Kwame Appiah’s maternal
ancestry is no less distinguished in politics and statehood. In 1959 his father
Joseph married Enid Margaret Cripps (1921-2006), known to all as Peggy. She was
the youngest daughter of one of the UK’s most famous and controversial
politicians, the Rt. Hon. Sir Stafford Cripps (1889-1952). Crips was expelled
twice from the Labour Party and had Communist sympathies. During World War II
he has a seat on the War Cabinet and later served as Chancellor of the
Exchequer. The post-war economy was difficult to control and in the end he did
what all failed Labour Party Chancellors have done – he devalued the pound. Sir
Stafford’s father was also an MP before being created the 1st Baron
Parmoor in 1914. He became a member of the UK’s first ever labour government in
1924.
The Cripps family had many
political family links and two of Sir Stafford Cripps’s great-grandfathers were
MPs. One of them, Richard Potter, became an MP because of his disgust at the
unfair and corrupt representation within parliamentary seats and was
instrumental in influencing the Reform Act of 1832. Richard’s son, also called
Richard, married the daughter of Kwame’s other MP great-grandfather. But the
main connection between them was the railways, not politics.
Richard Potter jr was
Chairman of the Great Western Railway and President of the Grand Trunk Railway
in Canada. Lawrence Heyworth (1786-1872), MP from 1848 to 1857. The Heyworth
family were northern wool merchants who saw the invention of the railway as a
means of expanding their market. They even expanded into South America where
Lawrence became a director of the Central Argentine Railway. Back in the UK he
began to move away from business and into railway investment.

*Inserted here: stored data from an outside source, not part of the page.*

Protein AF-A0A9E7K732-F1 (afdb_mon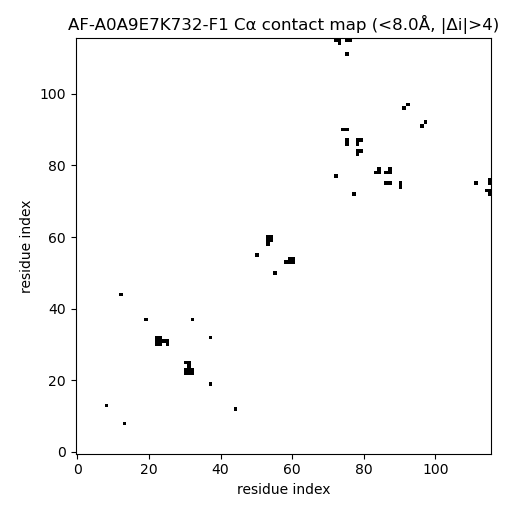omer)

Organism: NCBI:txid320322

Sequence (116 aa):
MDSHSEGNFSTEEATTLVDLASHCLQHEPRHRPNAKNLVAALAPLQTKSETPSYVMLGIQKHEEAPATPQHPLSPMGEACTRIDLTAIHQILVMTHYNDDEATKEVNMTLRIICDF

Solvent-accessible surface area (backbone atoms only — not comparable to full-atom values): 7462 Å² total; per-residue (Å²): 132,80,77,88,69,78,77,87,61,55,73,67,56,49,48,52,51,54,51,52,50,51,30,60,67,42,87,56,72,86,63,33,67,52,73,68,58,50,49,62,69,44,54,78,64,52,78,82,61,88,61,56,66,40,69,76,69,71,44,76,77,76,66,84,68,76,86,65,81,76,68,83,63,32,79,62,46,48,22,58,75,69,66,34,64,66,57,44,47,49,51,42,54,74,69,63,63,62,98,81,59,101,80,75,49,77,69,60,58,44,53,68,62,73,58,106

Radius of gyration: 19.42 Å; Cα contacts (8 Å, |Δi|>4): 38; chains: 1; bounding box: 37×32×49 Å

InterPro domains:
  IPR045845 Serine/threonine-protein kinase BSK [PTHR45863] (1-105)

Structure (mmCIF, N/CA/C/O backbone):
data_AF-A0A9E7K732-F1
#
_entry.id   AF-A0A9E7K732-F1
#
loop_
_atom_site.group_PDB
_atom_site.id
_atom_site.type_symbol
_atom_site.label_atom_id
_atom_site.label_alt_id
_atom_site.label_comp_id
_atom_site.label_asym_id
_atom_site.label_entity_id
_atom_site.label_seq_id
_atom_site.pdbx_PDB_ins_code
_atom_site.Cartn_x
_atom_site.Cartn_y
_atom_site.Cartn_z
_atom_site.occupancy
_atom_site.B_iso_or_equiv
_atom_site.auth_seq_id
_atom_site.auth_comp_id
_atom_site.auth_asym_id
_atom_site.auth_atom_id
_atom_site.pdbx_PDB_model_num
ATOM 1 N N . MET A 1 1 ? 2.405 20.712 13.268 1.00 43.31 1 MET A N 1
ATOM 2 C CA . MET A 1 1 ? 1.567 19.630 13.821 1.00 43.31 1 MET A CA 1
ATOM 3 C C . MET A 1 1 ? 0.225 19.740 13.136 1.00 43.31 1 MET A C 1
ATOM 5 O O . MET A 1 1 ? -0.379 20.799 13.226 1.00 43.31 1 MET A O 1
ATOM 9 N N . ASP A 1 2 ? -0.157 18.720 12.371 1.00 44.31 2 ASP A N 1
ATOM 10 C CA . ASP A 1 2 ? -1.438 18.666 11.664 1.00 44.31 2 ASP A CA 1
ATOM 11 C C . ASP A 1 2 ? -2.566 18.437 12.676 1.00 44.31 2 ASP A C 1
ATOM 13 O O . ASP A 1 2 ? -2.692 17.362 13.261 1.00 44.31 2 ASP A O 1
ATOM 17 N N . SER A 1 3 ? -3.361 19.475 12.929 1.00 49.84 3 SER A N 1
ATOM 18 C CA . SER A 1 3 ? -4.427 19.472 13.940 1.00 49.84 3 SER A CA 1
ATOM 19 C C . SER A 1 3 ? -5.692 18.709 13.514 1.00 49.84 3 SER A C 1
ATOM 21 O O . SER A 1 3 ? -6.635 18.628 14.290 1.00 49.84 3 SER A O 1
ATOM 23 N N . HIS A 1 4 ? -5.749 18.154 12.297 1.00 51.78 4 HIS A N 1
ATOM 24 C CA . HIS A 1 4 ? -6.950 17.483 11.771 1.00 51.78 4 HIS A CA 1
ATOM 25 C C . HIS A 1 4 ? -7.078 16.004 12.197 1.00 51.78 4 HIS A C 1
ATOM 27 O O . HIS A 1 4 ? -8.122 15.379 12.024 1.00 51.78 4 HIS A O 1
ATOM 33 N N . SER A 1 5 ? -6.026 15.411 12.762 1.00 49.31 5 SER A N 1
ATOM 34 C CA . SER A 1 5 ? -6.021 14.006 13.210 1.00 49.31 5 SER A CA 1
ATOM 35 C C . SER A 1 5 ? -6.447 13.810 14.670 1.00 49.31 5 SER A C 1
ATOM 37 O O . SER A 1 5 ? -6.568 12.672 15.125 1.00 49.31 5 SER A O 1
ATOM 39 N N . GLU A 1 6 ? -6.686 14.892 15.411 1.00 46.84 6 GLU A N 1
ATOM 40 C CA . GLU A 1 6 ? -7.019 14.845 16.835 1.00 46.84 6 GLU A CA 1
ATOM 41 C C . GLU A 1 6 ? -8.513 14.509 17.012 1.00 46.84 6 GLU A C 1
ATOM 43 O O . GLU A 1 6 ? -9.365 15.391 17.016 1.00 46.84 6 GLU A O 1
ATOM 48 N N . GLY A 1 7 ? -8.845 13.211 17.095 1.00 55.41 7 GLY A N 1
ATOM 49 C CA . GLY A 1 7 ? -10.176 12.765 17.544 1.00 55.41 7 GLY A CA 1
ATOM 50 C C . GLY A 1 7 ? -10.851 11.602 16.805 1.00 55.41 7 GLY A C 1
ATOM 51 O O . GLY A 1 7 ? -11.947 11.222 17.204 1.00 55.41 7 GLY A O 1
ATOM 52 N N . ASN A 1 8 ? -10.250 11.012 15.764 1.00 62.69 8 ASN A N 1
ATOM 53 C CA . ASN A 1 8 ? -10.909 9.929 14.997 1.00 62.69 8 ASN A CA 1
ATOM 54 C C . ASN A 1 8 ? -10.637 8.511 15.531 1.00 62.69 8 ASN A C 1
ATOM 56 O O . ASN A 1 8 ? -11.413 7.586 15.284 1.00 62.69 8 ASN A O 1
ATOM 60 N N . PHE A 1 9 ? -9.546 8.344 16.277 1.00 66.56 9 PHE A N 1
ATOM 61 C CA . PHE A 1 9 ? -9.126 7.067 16.841 1.00 66.56 9 PHE A CA 1
ATOM 62 C C . PHE A 1 9 ? -9.055 7.176 18.353 1.00 66.56 9 PHE A C 1
ATOM 64 O O . PHE A 1 9 ? -8.564 8.172 18.890 1.00 66.56 9 PHE A O 1
ATOM 71 N N . SER A 1 10 ? -9.5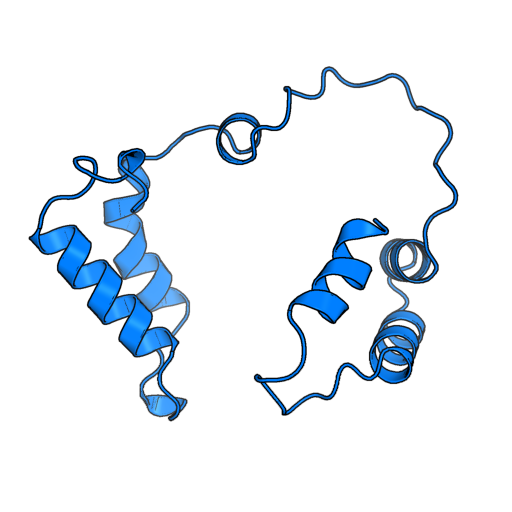37 6.142 19.032 1.00 80.44 10 SER A N 1
ATOM 72 C CA . SER A 1 10 ? -9.325 6.012 20.464 1.00 80.44 10 SER A CA 1
ATOM 73 C C . SER A 1 10 ? -7.844 5.751 20.755 1.00 80.44 10 SER A C 1
ATOM 75 O O . SER A 1 10 ? -7.114 5.242 19.898 1.00 80.44 10 SER A O 1
ATOM 77 N N . THR A 1 11 ? -7.375 6.092 21.953 1.00 82.00 11 THR A N 1
ATOM 78 C CA . THR A 1 11 ? -5.954 5.981 22.326 1.00 82.00 11 THR A CA 1
ATOM 79 C C . THR A 1 11 ? -5.426 4.553 22.149 1.00 82.00 11 THR A C 1
ATOM 81 O O . THR A 1 11 ? -4.293 4.353 21.706 1.00 82.00 11 THR A O 1
ATOM 84 N N . GLU A 1 12 ? -6.253 3.547 22.431 1.00 81.62 12 GLU A N 1
ATOM 85 C CA . GLU A 1 12 ? -5.946 2.138 22.201 1.00 81.62 12 GLU A CA 1
ATOM 86 C C . GLU A 1 12 ? -5.790 1.805 20.712 1.00 81.62 12 GLU A C 1
ATOM 88 O O . GLU A 1 12 ? -4.819 1.153 20.337 1.00 81.62 12 GLU A O 1
ATOM 93 N N . GLU A 1 13 ? -6.667 2.314 19.845 1.00 82.12 13 GLU A N 1
ATOM 94 C CA . GLU A 1 13 ? -6.595 2.092 18.397 1.00 82.12 13 GLU A CA 1
ATOM 95 C C . GLU A 1 13 ? -5.342 2.753 17.815 1.00 82.12 13 GLU A C 1
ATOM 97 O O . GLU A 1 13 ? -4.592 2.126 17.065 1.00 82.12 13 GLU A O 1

Lawrence Heyworth was also
a campaigner for the free trade movement and the abolition of slavery. He
married one of his servants and had several children, the eldest of whom
married Richard Potter jr.
Returning to the Cripps
family line we can go further back. Lord Parmoor’s parents were cousins, both
grandchildren of William Lawrence, a surgeon. Their brother was Sir William
Lawrence, 1st Bt., a physician to Queen Victoria. Their ancestors
included the Fettiplace family who can trace their line back to the Boleyns.
Kwame descends from Queen Anne Boleyn’s great-grandfather.
Through several lines
Kwame Appiah is descended from some Magna Carta barons of 1215 and an
illegitimate son of King Henry I of England (1068-1135).
If you look at Kwame’s
Wikipedia page you’ll see the claim that he also descends from the Winthrops of
America. He isn’t. His great-great-uncle married a Winthrop, not Kwame’s
ancestor.
On both sides of the
family Kwame Appiah has political and royal blood from both Europe and West
Africa. With such a family background it would have been hard for him not to be
an advocate for Cosmopolitanism and the acceptance of diversity.